2. The emission model: boxed Item by default, native fast paths
The default unit of value in emitted MIR is a boxed Item in an MIR_T_I64 register. Most helpers return one, most runtime imports take and return them, and jm_transpile_box_item is the canonical "give me a boxed Item for this expression" entry point. On top of that baseline the transpiler opportunistically keeps numeric values unboxed — native MIR_T_I64 (integer) or MIR_T_D (double) — whenever static type inference proves both an operand and its consumer are numeric, so an arithmetic chain need not box and re-box at every step.
The discriminator is jm_get_effective_type (the per-node inferred TypeId, fed by phase 1.75–1.78 inference in JS_01 §5). jm_is_native_type (js_mir_calls_boxing_types.cpp:1125) admits exactly LMD_TYPE_INT, LMD_TYPE_FLOAT, LMD_TYPE_BOOL. A value flows native through arithmetic, then crosses back to boxed only at a boundary that demands an Item (a call argument, a property store, a return, a variable that is not statically typed). The native-vs-boxed decision is recomputed at each consumer rather than tracked as a global property of a register, which is why jm_transpile_as_native re-derives whether a child took the native path (:1356) before deciding to unbox.
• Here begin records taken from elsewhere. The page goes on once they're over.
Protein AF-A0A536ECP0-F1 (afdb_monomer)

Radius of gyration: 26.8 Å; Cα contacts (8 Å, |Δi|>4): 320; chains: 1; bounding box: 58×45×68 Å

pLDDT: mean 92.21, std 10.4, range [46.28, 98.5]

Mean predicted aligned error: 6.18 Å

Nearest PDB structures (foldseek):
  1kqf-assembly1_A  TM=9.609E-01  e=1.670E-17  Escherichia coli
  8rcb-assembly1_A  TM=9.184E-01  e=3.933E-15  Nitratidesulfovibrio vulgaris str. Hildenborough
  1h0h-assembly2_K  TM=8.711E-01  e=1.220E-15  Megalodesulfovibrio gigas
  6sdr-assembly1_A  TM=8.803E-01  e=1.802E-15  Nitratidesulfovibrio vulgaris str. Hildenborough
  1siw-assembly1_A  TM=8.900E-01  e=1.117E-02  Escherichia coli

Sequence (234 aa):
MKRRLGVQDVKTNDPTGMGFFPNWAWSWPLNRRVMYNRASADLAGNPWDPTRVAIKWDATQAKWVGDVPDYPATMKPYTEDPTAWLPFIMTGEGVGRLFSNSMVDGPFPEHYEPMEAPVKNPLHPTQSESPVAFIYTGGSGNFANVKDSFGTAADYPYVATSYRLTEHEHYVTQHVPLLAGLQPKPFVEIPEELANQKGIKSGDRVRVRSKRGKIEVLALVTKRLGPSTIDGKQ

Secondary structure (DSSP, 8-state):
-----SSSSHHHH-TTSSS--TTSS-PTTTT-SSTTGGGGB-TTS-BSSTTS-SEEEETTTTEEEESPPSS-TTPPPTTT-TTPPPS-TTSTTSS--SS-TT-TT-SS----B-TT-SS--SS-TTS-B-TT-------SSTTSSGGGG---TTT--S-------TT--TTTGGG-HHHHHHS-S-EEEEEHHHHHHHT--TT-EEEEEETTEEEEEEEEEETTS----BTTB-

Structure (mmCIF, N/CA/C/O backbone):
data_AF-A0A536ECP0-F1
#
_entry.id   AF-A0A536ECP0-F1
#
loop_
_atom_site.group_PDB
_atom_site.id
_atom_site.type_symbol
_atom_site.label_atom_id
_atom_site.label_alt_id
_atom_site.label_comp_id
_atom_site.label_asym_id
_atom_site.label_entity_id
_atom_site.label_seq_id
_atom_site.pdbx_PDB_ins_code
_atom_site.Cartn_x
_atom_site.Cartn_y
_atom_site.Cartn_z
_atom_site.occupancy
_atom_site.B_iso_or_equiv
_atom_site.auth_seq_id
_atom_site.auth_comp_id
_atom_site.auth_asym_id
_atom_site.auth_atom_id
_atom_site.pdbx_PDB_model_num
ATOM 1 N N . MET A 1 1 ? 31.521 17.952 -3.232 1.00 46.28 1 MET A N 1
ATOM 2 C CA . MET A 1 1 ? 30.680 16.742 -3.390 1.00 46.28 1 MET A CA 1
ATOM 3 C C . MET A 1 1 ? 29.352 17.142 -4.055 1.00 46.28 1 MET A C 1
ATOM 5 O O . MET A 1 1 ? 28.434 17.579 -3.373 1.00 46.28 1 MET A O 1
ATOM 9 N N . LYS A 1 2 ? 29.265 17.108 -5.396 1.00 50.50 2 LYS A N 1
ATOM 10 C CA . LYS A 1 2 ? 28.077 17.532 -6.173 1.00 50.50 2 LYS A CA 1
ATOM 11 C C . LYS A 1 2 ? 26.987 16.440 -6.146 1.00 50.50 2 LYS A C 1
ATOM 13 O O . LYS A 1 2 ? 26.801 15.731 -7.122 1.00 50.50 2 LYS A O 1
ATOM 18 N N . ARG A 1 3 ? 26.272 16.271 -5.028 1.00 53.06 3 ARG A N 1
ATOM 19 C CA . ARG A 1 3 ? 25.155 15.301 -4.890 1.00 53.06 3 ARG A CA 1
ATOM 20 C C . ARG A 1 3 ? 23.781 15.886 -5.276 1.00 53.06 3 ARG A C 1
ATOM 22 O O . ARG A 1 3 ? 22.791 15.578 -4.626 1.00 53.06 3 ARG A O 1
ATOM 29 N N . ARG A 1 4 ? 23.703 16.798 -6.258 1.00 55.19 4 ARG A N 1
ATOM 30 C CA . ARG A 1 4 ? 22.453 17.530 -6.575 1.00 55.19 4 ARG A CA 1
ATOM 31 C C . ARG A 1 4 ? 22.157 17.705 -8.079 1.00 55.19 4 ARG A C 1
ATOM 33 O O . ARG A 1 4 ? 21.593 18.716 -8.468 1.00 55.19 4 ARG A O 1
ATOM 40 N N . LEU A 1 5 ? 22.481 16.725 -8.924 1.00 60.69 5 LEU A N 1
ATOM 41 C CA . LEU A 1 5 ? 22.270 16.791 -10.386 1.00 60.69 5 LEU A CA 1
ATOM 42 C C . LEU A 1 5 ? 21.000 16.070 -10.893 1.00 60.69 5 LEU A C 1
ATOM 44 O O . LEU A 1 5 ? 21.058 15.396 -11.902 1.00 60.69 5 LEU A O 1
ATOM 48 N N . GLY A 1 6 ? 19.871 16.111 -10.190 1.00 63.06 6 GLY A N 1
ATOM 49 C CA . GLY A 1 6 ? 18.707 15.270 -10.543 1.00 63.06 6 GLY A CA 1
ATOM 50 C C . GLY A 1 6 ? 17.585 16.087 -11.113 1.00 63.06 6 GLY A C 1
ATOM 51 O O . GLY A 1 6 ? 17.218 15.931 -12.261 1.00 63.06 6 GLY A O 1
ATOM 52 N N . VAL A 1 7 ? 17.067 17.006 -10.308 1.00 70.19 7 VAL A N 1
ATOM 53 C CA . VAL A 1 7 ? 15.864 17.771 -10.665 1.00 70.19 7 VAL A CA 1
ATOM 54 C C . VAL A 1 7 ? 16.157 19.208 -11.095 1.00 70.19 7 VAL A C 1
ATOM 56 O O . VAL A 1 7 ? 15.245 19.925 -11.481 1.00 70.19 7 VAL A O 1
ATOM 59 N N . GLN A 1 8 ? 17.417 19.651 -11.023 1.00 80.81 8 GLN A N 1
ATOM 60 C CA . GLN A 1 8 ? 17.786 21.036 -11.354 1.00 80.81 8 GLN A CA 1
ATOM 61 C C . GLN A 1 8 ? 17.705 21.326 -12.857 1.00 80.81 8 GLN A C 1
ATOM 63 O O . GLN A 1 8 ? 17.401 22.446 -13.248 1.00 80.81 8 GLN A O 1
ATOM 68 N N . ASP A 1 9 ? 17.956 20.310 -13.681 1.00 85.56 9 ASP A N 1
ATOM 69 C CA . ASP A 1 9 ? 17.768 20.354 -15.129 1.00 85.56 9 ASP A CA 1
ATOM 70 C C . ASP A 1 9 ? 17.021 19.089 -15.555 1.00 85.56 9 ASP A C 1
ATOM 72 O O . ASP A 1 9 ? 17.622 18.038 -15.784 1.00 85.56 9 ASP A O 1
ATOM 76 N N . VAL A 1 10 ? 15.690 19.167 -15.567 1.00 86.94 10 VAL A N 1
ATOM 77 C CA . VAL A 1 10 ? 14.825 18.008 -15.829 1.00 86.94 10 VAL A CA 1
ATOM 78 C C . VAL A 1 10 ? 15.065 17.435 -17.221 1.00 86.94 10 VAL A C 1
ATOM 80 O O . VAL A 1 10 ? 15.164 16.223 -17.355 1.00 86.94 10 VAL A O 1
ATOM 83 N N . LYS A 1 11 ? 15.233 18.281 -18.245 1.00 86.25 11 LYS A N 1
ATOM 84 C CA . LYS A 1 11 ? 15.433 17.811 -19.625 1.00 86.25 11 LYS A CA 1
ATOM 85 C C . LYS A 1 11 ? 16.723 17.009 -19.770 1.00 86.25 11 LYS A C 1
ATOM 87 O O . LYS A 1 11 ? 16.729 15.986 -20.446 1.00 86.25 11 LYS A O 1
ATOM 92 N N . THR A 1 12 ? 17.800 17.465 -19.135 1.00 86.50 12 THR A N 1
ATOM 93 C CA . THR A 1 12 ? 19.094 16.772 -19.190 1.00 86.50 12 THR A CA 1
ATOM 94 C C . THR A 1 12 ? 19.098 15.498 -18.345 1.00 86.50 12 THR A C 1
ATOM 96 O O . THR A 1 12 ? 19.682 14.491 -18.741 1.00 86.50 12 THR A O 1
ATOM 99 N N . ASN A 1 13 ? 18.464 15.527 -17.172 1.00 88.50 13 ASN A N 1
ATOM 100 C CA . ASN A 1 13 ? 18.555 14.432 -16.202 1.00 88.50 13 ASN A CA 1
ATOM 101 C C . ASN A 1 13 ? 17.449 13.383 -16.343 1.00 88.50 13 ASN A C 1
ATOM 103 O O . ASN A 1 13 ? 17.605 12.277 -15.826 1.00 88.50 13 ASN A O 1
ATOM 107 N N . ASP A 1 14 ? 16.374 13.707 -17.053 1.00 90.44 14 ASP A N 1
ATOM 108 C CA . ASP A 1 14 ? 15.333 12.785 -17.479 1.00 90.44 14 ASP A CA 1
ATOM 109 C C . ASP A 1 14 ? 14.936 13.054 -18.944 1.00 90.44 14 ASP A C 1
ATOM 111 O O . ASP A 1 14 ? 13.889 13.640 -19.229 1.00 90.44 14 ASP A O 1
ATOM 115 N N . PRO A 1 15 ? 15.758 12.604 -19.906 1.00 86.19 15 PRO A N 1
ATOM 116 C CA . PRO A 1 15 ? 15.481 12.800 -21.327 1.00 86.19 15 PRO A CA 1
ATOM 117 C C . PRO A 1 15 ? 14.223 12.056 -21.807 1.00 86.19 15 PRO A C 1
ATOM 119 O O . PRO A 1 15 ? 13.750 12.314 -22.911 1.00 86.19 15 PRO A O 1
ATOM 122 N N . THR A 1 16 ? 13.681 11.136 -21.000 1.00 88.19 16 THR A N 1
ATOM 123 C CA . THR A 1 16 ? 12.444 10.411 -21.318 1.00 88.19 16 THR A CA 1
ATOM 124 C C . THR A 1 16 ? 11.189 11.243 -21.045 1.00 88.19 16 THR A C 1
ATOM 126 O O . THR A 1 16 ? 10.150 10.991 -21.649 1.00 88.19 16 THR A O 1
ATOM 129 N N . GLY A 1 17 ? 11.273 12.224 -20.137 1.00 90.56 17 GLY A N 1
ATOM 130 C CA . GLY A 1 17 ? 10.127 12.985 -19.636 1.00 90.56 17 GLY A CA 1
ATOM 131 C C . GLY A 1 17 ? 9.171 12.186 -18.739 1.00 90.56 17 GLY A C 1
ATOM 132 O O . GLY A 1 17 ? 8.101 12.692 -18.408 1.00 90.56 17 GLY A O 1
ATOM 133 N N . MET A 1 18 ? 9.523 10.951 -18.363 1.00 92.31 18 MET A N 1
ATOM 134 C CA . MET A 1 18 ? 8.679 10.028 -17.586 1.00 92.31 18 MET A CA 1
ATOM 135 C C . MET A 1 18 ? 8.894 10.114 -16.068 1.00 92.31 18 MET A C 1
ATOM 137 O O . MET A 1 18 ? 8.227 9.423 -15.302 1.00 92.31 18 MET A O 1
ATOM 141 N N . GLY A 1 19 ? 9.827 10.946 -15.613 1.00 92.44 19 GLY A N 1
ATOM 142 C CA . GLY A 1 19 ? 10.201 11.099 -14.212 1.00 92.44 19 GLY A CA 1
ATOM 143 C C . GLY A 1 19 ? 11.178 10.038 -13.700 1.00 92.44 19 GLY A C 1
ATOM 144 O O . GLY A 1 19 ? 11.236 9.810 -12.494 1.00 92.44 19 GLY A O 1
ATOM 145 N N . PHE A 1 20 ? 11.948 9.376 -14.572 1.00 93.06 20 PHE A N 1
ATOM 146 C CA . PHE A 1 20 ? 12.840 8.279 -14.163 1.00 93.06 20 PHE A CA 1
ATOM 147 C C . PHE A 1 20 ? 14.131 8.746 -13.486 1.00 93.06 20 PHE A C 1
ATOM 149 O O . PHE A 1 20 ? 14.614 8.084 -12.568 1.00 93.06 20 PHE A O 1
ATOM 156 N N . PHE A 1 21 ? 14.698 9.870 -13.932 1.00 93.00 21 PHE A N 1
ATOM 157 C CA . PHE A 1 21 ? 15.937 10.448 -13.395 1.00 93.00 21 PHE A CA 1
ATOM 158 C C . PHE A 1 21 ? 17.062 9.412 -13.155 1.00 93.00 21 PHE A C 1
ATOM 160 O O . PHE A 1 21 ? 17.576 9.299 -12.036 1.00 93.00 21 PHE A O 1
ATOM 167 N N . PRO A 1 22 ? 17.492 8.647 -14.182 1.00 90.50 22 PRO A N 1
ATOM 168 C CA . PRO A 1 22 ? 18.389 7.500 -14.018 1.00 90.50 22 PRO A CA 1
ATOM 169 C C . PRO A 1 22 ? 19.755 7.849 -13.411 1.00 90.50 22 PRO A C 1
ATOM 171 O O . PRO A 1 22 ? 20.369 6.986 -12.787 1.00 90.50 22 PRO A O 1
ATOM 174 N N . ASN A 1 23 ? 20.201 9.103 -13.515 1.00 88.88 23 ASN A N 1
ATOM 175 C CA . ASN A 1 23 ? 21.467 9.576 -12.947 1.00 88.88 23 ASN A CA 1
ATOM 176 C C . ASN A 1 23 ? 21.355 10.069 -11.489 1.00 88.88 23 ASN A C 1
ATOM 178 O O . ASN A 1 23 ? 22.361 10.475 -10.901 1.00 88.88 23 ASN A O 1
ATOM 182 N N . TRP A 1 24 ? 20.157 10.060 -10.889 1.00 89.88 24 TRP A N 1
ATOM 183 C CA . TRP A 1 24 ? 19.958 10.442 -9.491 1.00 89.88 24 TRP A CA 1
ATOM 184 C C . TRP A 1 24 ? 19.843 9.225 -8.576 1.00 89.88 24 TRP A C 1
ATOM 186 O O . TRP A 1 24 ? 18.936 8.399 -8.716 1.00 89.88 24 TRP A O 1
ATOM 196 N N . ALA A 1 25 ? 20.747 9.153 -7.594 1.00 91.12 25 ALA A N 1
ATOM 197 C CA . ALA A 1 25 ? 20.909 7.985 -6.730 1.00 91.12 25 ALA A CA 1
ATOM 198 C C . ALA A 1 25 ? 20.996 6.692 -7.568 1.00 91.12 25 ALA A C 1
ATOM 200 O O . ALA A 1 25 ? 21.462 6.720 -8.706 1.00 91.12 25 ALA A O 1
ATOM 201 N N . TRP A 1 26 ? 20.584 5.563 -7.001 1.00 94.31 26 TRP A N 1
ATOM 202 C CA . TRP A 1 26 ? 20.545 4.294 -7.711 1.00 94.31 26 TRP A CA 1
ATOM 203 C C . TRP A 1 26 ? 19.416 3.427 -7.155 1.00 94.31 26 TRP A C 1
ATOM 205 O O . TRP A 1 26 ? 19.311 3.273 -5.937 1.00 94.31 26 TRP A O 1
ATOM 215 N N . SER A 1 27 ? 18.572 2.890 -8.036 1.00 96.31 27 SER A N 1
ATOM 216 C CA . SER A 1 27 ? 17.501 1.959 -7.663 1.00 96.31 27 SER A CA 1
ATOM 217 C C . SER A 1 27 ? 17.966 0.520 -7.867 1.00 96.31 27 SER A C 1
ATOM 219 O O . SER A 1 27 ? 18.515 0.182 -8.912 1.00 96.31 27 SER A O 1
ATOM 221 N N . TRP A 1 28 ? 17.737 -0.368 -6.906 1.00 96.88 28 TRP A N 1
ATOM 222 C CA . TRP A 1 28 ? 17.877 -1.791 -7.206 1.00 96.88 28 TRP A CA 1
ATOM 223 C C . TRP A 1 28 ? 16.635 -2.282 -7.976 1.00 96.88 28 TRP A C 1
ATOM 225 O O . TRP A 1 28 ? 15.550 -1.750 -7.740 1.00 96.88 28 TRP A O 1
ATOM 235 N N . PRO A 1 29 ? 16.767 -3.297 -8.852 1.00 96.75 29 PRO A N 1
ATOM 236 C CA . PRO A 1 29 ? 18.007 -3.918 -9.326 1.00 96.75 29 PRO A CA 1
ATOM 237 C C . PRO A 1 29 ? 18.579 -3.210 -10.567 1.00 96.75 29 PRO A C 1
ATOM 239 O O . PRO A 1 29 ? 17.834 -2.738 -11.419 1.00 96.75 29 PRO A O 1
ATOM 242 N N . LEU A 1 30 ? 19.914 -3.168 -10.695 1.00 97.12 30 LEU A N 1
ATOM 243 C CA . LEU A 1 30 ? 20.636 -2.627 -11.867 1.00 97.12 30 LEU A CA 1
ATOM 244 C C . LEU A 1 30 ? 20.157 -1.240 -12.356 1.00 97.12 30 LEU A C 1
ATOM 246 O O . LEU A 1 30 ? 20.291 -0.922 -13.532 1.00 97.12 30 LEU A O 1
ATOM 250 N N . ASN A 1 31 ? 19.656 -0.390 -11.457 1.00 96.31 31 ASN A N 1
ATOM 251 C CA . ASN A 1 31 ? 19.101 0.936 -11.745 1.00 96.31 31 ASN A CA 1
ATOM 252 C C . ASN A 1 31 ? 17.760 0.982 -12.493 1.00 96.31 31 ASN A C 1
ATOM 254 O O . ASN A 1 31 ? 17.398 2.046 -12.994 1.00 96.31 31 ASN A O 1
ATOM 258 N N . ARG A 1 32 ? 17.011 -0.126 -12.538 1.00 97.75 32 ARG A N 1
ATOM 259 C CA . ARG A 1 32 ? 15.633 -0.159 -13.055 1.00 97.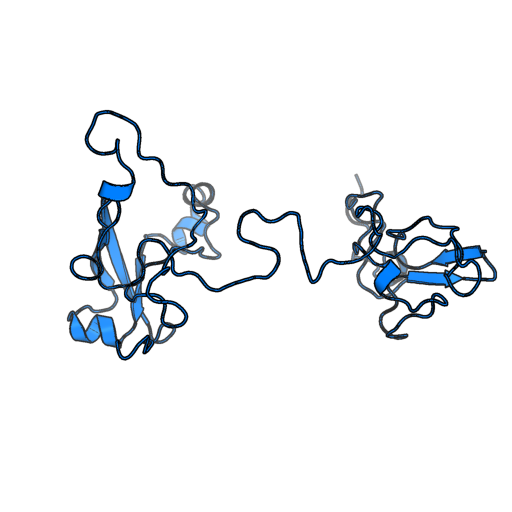75 32 ARG A CA 1
ATOM 260 C C . ARG A 1 32 ? 14.747 0.732 -12.190 1.00 97.75 32 ARG A C 1
ATOM 262 O O . ARG A 1 32 ? 14.692 0.554 -10.971 1.00 97.75 32 ARG A O 1
ATOM 269 N N . ARG A 1 33 ? 14.080 1.712 -12.798 1.00 96.56 33 ARG A N 1
ATOM 270 C CA . ARG A 1 33 ? 13.196 2.645 -12.083 1.00 96.56 33 ARG A CA 1
ATOM 271 C C . ARG A 1 33 ? 11.781 2.097 -11.985 1.00 96.56 33 ARG A C 1
ATOM 273 O O . ARG A 1 33 ? 11.122 2.310 -10.970 1.00 96.56 33 ARG A O 1
ATOM 280 N N . VAL A 1 34 ? 11.359 1.333 -12.990 1.00 97.50 34 VAL A N 1
ATOM 281 C CA . VAL A 1 34 ? 10.075 0.629 -13.023 1.00 97.50 34 VAL A CA 1
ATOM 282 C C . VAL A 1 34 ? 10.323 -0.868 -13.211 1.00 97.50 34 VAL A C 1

3. Boxing & unboxing (tag arithmetic)
Boxing and unboxing of the common scalars is emitted inline as MIR bit-ops, not as runtime calls, so the fast paths stay branch-light.
- Box int —
jm_box_int_reg(js_mir_calls_boxing_types.cpp:356) masks to 56 bits and ORs inITEM_INT_TAG, but first range-checks againstINT56_MAX/MINand the symbol limit-(JS_SYMBOL_BASE); out-of-range integers are promoted to a boxed float viaMIR_I2D+push_drather than truncated.jm_box_int_const(:329) is the constant-folded variant: a pureMIR_MOVofITEM_INT_TAG | (value & MASK56). - Box float —
jm_box_float(:406) is a singlepush_dcall (the GC nursery bump-allocates the double; see JS_03). - Box string —
jm_box_string(:411) ORsSTR_TAGonto a non-null pointer (NULL maps toITEM_NULL);jm_box_string_literal(:429) interns into the name pool at transpile time and bakess2it(interned)as a rawMIR_MOVconstant — valid because the internedString*outlives the transpiler. - Box bool — handled in
jm_box_native(:767) by ORingLMD_TYPE_BOOL << 56onto the 0/1 reg. - Unbox int —
jm_emit_unbox_int(:709) isLSH 8then arithmeticRSH 8to sign-extend the low 56 bits. - Unbox float —
jm_emit_unbox_float(:720) short-circuits if the register is alreadyMIR_T_D/MIR_T_F, else calls the runtimeit2d.
jm_box_native / jm_ensure_native_int / jm_ensure_native_float (:749–:780) are the type-directed adapters used at native↔boxed boundaries. jm_ensure_boxed (:784) is a defensive net that boxes a stray MIR_T_D register before it reaches a boxed-Item sink.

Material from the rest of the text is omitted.